Emocje sięgnęły zenitu a Stelmet wyrwał pierwszą wygraną

Kto zdecydował się na obejrzenie trzeciego meczu finałów PLK 2014 to na pewno nie pożałował. Zmiany prowadzenia, dramatyczne zwroty akcji przy stratach zawodników oraz seryjnie zdobywane punkty zza łuku – tego typu akcji nie brakowało w pojedynku w zielonogórskiej hali CRS-u. Całe widowisko, które było tym razem teatrem wielu aktorów, spokojnie zasługuje na miano MECZU SEZONU 2013/14 w TBL.

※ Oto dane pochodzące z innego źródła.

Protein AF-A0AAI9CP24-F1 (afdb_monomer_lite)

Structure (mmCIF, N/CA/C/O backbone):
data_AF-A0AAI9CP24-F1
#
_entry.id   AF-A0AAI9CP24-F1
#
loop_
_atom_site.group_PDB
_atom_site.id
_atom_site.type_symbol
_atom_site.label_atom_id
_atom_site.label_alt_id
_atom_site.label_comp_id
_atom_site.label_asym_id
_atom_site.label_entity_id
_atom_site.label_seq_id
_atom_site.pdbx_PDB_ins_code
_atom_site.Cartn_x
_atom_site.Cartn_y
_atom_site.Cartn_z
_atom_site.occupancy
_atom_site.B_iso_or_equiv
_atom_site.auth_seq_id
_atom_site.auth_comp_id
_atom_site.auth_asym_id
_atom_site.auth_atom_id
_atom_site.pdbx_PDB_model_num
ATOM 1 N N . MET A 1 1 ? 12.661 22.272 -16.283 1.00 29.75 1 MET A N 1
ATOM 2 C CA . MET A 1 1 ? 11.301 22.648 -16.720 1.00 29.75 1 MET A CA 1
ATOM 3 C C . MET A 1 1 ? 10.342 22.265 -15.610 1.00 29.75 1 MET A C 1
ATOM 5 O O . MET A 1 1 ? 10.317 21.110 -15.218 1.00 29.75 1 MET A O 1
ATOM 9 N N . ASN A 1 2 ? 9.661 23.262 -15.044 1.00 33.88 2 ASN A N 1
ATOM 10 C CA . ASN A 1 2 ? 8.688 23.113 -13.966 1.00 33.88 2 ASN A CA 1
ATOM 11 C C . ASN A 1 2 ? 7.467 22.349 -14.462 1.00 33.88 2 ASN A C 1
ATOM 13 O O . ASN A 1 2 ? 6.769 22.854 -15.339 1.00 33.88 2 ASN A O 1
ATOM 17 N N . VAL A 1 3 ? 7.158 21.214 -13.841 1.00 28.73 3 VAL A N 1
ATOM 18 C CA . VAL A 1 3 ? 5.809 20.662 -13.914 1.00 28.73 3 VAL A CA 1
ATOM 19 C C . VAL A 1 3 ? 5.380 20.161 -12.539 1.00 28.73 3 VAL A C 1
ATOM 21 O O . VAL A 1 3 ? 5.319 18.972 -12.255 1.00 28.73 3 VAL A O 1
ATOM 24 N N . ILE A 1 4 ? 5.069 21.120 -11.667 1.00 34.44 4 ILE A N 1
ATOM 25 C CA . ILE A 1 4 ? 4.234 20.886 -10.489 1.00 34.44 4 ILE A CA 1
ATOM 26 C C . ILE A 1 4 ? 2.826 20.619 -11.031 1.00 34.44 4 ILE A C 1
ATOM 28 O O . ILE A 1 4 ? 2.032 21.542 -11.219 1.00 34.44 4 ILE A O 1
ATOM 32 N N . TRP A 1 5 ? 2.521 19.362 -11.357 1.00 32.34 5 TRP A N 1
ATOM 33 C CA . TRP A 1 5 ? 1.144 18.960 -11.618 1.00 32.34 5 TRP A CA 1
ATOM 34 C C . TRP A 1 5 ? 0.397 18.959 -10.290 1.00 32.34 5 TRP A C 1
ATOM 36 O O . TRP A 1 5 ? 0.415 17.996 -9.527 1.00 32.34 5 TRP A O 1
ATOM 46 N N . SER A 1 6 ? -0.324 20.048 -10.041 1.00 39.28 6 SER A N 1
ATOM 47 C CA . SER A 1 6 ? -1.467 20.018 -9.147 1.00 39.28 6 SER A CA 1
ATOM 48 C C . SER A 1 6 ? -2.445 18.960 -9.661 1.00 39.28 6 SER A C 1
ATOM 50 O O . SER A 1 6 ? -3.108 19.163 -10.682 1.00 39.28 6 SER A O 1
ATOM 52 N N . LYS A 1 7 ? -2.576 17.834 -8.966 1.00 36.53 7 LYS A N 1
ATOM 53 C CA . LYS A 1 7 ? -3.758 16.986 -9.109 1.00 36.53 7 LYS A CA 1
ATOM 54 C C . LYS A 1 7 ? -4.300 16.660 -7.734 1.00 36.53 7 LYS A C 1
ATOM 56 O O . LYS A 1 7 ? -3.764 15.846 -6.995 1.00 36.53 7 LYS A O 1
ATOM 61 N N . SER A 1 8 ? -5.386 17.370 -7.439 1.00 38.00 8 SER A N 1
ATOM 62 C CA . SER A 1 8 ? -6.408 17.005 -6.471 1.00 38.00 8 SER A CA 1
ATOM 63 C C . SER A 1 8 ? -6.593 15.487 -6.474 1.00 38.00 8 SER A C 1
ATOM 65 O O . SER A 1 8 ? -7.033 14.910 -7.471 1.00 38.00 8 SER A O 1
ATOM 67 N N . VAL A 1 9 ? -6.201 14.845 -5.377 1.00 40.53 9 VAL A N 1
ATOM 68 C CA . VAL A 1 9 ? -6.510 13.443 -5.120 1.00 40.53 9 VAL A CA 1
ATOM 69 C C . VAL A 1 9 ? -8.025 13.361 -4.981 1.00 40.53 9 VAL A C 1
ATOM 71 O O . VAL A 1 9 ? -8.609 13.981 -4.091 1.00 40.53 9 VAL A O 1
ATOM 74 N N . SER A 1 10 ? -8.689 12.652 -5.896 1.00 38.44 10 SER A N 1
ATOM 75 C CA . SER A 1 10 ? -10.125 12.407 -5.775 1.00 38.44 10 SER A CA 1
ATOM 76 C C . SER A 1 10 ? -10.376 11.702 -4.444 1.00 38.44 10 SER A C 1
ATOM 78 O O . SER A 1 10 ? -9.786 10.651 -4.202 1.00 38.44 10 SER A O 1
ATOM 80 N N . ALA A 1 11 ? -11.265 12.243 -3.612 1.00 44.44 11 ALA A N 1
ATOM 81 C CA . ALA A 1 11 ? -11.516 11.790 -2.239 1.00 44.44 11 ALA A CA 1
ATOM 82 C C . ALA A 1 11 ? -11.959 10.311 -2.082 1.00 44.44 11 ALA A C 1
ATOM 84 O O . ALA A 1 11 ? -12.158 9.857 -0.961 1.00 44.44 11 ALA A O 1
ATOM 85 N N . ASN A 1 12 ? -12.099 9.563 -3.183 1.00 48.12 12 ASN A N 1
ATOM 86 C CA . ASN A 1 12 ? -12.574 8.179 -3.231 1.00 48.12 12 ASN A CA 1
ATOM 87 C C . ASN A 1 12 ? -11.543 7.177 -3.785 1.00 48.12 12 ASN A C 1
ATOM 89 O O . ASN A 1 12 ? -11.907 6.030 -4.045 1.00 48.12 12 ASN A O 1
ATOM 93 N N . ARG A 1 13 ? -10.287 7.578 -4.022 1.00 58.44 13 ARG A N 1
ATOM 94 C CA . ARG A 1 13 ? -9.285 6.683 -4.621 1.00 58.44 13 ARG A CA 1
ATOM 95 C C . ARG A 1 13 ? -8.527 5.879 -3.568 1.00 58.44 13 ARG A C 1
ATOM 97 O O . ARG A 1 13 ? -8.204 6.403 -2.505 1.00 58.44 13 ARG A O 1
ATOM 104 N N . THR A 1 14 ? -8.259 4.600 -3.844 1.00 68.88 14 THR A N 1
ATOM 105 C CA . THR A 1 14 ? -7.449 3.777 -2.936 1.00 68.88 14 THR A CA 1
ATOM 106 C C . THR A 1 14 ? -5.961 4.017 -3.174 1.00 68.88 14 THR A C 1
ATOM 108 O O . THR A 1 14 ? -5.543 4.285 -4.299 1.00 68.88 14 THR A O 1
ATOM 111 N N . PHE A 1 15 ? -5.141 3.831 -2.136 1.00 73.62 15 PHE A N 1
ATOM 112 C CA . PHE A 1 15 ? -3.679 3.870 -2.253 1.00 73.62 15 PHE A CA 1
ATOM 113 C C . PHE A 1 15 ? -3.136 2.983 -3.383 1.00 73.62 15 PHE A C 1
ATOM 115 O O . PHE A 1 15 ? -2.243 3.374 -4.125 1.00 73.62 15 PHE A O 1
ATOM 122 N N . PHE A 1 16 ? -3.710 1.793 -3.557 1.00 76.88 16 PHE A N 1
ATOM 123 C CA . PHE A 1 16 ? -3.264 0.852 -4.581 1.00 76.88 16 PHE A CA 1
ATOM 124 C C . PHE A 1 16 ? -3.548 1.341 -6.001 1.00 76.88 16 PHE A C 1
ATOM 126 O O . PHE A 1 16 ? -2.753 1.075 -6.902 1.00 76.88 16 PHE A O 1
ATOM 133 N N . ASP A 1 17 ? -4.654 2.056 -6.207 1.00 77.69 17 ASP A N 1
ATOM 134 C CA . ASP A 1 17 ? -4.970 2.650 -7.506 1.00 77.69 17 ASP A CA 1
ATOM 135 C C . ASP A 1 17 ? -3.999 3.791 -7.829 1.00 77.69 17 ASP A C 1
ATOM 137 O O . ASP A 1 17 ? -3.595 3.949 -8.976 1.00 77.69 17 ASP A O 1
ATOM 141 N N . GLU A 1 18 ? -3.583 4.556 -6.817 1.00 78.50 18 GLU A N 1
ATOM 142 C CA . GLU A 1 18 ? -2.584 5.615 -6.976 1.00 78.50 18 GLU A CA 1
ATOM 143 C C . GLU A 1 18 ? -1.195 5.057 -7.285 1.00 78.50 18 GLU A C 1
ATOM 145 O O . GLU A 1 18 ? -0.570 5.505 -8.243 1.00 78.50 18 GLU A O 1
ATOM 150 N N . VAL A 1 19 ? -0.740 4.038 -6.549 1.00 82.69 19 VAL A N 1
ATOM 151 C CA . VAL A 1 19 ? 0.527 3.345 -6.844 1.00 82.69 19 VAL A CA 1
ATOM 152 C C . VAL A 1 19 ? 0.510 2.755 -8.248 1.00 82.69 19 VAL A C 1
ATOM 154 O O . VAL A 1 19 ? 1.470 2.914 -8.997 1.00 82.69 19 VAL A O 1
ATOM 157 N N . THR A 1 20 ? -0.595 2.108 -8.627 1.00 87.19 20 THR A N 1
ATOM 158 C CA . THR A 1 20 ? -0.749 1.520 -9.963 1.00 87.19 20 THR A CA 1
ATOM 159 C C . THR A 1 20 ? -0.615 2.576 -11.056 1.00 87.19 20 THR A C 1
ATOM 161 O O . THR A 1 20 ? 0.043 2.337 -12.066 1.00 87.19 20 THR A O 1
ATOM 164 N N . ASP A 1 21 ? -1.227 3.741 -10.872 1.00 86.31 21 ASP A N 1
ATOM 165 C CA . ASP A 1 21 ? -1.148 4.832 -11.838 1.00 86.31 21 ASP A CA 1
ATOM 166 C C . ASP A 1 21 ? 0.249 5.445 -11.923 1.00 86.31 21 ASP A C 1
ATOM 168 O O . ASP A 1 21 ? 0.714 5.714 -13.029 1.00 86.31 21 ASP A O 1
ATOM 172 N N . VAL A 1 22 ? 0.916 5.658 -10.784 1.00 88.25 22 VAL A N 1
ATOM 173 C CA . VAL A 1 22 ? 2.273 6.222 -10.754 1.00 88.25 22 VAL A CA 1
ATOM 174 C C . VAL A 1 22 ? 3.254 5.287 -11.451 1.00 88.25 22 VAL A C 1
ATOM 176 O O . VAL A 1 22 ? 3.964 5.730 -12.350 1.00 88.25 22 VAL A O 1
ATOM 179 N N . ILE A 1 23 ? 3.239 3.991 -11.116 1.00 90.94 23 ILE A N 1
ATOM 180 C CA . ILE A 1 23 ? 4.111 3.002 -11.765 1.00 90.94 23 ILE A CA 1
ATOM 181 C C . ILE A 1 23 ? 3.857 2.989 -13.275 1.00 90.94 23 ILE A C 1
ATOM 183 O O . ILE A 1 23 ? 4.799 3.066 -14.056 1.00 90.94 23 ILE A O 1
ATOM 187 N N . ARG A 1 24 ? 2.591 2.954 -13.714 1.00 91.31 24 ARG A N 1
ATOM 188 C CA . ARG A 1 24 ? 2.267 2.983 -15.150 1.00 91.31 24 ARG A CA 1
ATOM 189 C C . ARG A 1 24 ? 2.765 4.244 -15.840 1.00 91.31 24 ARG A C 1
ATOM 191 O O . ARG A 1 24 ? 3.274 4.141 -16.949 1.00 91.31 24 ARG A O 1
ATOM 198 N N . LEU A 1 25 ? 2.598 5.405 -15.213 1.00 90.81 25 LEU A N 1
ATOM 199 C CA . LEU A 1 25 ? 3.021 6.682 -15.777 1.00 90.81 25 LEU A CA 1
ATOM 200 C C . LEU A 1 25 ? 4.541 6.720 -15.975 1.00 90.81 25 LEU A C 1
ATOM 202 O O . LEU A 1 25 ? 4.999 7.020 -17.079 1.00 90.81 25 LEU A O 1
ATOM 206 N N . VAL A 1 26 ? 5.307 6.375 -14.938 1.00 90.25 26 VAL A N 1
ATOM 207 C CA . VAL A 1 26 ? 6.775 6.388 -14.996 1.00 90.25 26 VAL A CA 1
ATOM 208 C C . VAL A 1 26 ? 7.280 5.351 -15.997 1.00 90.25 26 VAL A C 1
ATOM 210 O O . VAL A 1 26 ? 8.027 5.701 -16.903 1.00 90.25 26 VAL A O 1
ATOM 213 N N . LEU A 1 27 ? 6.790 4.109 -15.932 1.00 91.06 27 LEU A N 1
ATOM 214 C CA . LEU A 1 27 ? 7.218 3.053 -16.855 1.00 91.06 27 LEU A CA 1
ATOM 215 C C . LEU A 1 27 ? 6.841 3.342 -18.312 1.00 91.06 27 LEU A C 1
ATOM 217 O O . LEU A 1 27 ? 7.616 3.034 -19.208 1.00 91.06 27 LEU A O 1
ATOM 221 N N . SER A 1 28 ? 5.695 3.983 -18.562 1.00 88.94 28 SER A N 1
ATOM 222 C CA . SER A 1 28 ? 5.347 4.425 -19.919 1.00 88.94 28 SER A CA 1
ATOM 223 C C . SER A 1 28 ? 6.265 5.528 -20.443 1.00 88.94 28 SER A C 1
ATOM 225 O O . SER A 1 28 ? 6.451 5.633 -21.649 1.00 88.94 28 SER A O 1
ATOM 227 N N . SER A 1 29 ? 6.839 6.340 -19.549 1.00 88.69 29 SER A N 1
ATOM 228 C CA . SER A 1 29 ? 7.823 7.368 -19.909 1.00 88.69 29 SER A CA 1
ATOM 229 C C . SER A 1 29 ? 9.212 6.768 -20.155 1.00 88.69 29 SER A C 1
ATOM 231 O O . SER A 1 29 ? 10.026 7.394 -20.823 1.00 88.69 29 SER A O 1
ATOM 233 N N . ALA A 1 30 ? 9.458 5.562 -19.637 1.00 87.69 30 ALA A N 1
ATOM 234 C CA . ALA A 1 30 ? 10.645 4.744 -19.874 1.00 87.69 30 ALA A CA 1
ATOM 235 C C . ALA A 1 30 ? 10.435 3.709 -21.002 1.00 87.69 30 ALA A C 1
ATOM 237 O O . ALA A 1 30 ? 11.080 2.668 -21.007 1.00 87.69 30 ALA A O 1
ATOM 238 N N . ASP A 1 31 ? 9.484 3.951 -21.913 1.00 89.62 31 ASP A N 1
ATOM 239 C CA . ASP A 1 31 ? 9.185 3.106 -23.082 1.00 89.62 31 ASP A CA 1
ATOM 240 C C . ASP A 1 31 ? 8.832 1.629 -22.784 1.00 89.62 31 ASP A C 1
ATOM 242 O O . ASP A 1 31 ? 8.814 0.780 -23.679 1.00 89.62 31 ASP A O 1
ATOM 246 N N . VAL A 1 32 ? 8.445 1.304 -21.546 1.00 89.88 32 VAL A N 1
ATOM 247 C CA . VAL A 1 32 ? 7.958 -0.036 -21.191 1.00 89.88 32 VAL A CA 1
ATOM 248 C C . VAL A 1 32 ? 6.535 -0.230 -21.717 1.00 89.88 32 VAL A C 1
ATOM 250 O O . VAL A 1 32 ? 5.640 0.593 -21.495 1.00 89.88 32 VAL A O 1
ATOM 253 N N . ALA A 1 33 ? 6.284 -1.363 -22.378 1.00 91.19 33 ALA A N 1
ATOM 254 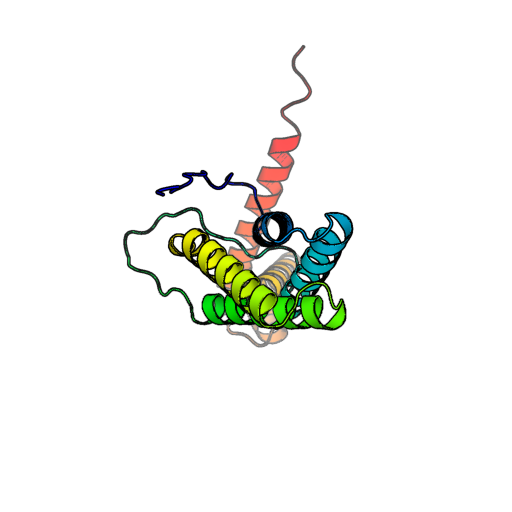C CA . ALA A 1 33 ? 4.982 -1.655 -22.963 1.00 91.19 33 ALA A CA 1
ATOM 255 C C . ALA A 1 33 ? 3.857 -1.674 -21.911 1.00 91.19 33 ALA A C 1
ATOM 257 O O . ALA A 1 33 ? 4.002 -2.166 -20.790 1.00 91.19 33 ALA A O 1
ATOM 258 N N . HIS A 1 34 ? 2.676 -1.180 -22.298 1.00 88.88 34 HIS A N 1
ATOM 259 C CA . HIS A 1 34 ? 1.545 -1.009 -21.380 1.00 88.88 34 HIS A CA 1
ATOM 260 C C . HIS A 1 34 ? 1.131 -2.307 -20.666 1.00 88.88 34 HIS A C 1
ATOM 262 O O . HIS A 1 34 ? 0.767 -2.278 -19.489 1.00 88.88 34 HIS A O 1
ATOM 268 N N . ALA A 1 35 ? 1.177 -3.444 -21.368 1.00 89.69 35 ALA A N 1
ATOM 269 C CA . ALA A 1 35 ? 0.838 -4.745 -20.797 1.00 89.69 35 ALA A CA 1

Dzięki postawie Przemysława Zamojskiego, mocnej zmianie Aarona Cela oraz żelaznym nerwom Łukasza Koszarka to Stelmet cieszył się z finałowego zwycięstwa. Turów jednak miał swoje wielkie atuty, które będzie się starał wyciągać w kolejnych meczach wielkiego finału, a po dzisiejszym meczu na największe oklaski zasłużyli Łukasz Wiśniewski i Filip Dylewicz. O mały włos cichym bohaterem gości nie został Uros Nikolić.

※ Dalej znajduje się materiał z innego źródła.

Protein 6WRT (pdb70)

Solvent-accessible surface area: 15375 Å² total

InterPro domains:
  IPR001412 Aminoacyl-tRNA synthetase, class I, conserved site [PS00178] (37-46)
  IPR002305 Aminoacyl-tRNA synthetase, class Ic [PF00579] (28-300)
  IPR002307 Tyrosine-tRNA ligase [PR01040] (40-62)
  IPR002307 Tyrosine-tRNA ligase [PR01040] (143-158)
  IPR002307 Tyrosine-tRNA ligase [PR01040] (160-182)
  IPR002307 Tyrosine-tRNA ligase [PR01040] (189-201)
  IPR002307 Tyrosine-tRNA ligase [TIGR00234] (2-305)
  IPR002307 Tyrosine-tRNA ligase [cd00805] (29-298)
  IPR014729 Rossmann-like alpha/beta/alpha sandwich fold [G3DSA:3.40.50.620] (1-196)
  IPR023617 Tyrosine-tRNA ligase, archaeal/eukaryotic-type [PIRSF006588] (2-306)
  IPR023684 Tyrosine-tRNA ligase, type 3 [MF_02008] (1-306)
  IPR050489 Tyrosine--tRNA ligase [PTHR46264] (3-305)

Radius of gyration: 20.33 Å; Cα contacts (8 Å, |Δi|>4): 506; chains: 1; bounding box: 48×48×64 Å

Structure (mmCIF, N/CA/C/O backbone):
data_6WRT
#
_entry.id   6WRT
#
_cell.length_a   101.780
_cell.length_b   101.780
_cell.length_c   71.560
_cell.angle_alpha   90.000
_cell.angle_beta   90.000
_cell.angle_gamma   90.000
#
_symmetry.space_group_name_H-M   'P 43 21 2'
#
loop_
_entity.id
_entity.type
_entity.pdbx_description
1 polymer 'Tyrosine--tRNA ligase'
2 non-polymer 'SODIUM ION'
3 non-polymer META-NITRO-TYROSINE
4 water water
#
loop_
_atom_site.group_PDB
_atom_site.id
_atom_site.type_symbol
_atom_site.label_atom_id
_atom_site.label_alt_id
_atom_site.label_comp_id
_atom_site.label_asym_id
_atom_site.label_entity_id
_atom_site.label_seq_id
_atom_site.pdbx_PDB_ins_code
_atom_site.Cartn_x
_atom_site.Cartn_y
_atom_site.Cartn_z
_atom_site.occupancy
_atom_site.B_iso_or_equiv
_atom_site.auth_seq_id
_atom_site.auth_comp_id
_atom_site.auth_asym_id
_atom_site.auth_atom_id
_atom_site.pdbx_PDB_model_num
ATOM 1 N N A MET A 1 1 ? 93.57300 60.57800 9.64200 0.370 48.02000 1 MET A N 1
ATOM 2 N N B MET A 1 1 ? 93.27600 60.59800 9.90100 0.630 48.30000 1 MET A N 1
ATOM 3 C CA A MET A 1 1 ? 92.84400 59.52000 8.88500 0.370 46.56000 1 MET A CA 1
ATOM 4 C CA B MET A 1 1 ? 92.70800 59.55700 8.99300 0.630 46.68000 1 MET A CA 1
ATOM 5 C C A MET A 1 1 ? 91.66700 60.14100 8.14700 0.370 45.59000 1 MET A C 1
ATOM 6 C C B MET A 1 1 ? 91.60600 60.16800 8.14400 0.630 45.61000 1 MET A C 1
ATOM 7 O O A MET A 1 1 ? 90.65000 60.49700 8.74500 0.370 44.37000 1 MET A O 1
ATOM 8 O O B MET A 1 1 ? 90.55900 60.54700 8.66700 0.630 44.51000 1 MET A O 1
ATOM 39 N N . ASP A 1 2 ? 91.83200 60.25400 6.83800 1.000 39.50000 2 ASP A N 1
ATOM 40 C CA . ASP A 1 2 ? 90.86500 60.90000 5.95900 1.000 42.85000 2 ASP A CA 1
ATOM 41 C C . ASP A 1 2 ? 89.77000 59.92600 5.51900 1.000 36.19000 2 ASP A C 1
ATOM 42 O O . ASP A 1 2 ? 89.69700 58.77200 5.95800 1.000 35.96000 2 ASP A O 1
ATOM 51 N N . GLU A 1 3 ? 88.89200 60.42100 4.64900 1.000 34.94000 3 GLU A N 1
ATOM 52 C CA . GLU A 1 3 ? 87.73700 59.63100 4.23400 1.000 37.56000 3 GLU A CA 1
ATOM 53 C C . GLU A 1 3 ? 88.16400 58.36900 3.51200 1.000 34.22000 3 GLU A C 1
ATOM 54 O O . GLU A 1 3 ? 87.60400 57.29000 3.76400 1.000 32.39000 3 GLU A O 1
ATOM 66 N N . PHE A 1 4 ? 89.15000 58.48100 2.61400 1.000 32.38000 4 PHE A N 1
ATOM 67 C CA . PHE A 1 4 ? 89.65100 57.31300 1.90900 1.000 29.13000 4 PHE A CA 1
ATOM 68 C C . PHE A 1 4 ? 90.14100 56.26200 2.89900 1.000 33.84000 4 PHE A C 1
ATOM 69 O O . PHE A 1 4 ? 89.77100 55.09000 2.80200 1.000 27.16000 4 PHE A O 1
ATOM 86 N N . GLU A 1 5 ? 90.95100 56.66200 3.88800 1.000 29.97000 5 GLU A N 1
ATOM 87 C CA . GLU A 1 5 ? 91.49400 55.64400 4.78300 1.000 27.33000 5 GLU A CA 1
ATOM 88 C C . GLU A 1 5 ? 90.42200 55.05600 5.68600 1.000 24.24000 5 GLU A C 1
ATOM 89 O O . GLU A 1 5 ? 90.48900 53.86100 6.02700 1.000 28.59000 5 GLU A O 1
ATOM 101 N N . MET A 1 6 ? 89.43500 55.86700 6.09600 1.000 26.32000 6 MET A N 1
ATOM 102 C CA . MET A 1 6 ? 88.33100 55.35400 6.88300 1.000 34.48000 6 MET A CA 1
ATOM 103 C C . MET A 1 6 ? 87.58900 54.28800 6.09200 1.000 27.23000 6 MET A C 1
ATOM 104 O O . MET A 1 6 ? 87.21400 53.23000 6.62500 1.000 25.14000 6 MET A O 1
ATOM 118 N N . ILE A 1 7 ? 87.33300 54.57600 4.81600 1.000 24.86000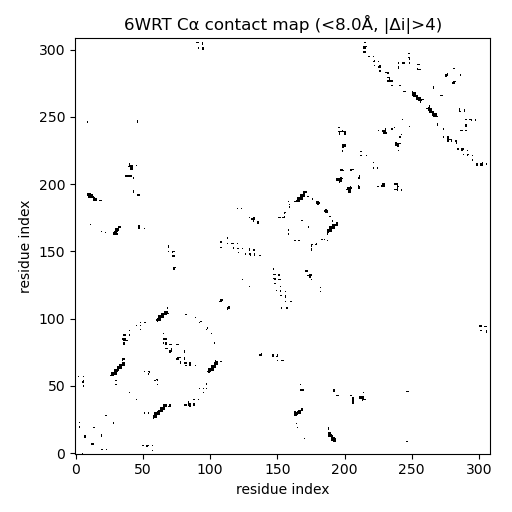 7 ILE A N 1
ATOM 119 C CA . ILE A 1 7 ? 86.64500 53.59700 3.97100 1.000 21.23000 7 ILE A CA 1
ATOM 120 C C . ILE A 1 7 ? 87.50300 52.35400 3.79800 1.000 25.17000 7 ILE A C 1
ATOM 121 O O . ILE A 1 7 ? 87.00300 51.22700 3.83100 1.000 26.34000 7 ILE A O 1
ATOM 137 N N . LYS A 1 8 ? 88.81600 52.53100 3.61200 1.000 24.15000 8 LYS A N 1
ATOM 138 C CA . LYS A 1 8 ? 89.68200 51.39000 3.36200 1.000 23.55000 8 LYS A CA 1
ATOM 139 C C . LYS A 1 8 ? 89.84300 50.49600 4.58900 1.000 25.79000 8 LYS A C 1
ATOM 140 O O . LYS A 1 8 ? 90.15900 49.30600 4.45300 1.000 26.64000 8 LYS A O 1
ATOM 159 N N . ARG A 1 9 ? 89.71100 51.05200 5.78800 1.000 26.10000 9 ARG A N 1
ATOM 160 C CA . ARG A 1 9 ? 90.06700 50.29800 6.98100 1.000 26.95000 9 ARG A CA 1
ATOM 161 C C . ARG A 1 9 ? 89.28100 48.99100 7.04600 1.000 25.25000 9 ARG A C 1
ATOM 162 O O . ARG A 1 9 ? 88.04600 48.98400 6.92200 1.000 26.17000 9 ARG A O 1
ATOM 183 N N . ASN A 1 10 ? 90.01300 47.88600 7.23400 1.000 25.76000 10 ASN A N 1
ATOM 184 C CA . ASN A 1 10 ? 89.46500 46.55800 7.45400 1.000 26.11000 10 ASN A CA 1
ATOM 185 C C . ASN A 1 10 ? 88.77500 46.01000 6.22000 1.000 28.08000 10 ASN A C 1
ATOM 186 O O . ASN A 1 10 ? 87.98700 45.06800 6.32500 1.000 24.88000 10 ASN A O 1
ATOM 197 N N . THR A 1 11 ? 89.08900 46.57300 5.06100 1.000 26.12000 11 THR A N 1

Przed meczem można było się dowiedzieć, iż od nowego sezonu kolejnym strategicznym sponsorem zielonogórskiego klubu zostanie ENEA. Część banerów promujących tę firmę już zostało rozwieszonych pod kopułą hali Stelmetu. Dalej z informacji z drugiej ręki, udało się dowiedzieć, iż w kolejnym sezonie w Zielonej Górze, kibice będą nadal oglądać Christiana Eyengę oraz Marcusa Ginyarda – oni obaj wraz z Łukaszem Koszarkiem, Przemysławem Zamojskim, Aaronem Celem, Kamilem Chanasem i Adamem Hrycaniukiem będą walczyć o kolejny mistrzowski tytuł dla Stelmetu. Wiadomo też, że klub zarzucił sieci na kolejnych – trzech – zagranicznych graczy i będzie chciał dysponować mocniejszą – od dzisiejszej – kadrą.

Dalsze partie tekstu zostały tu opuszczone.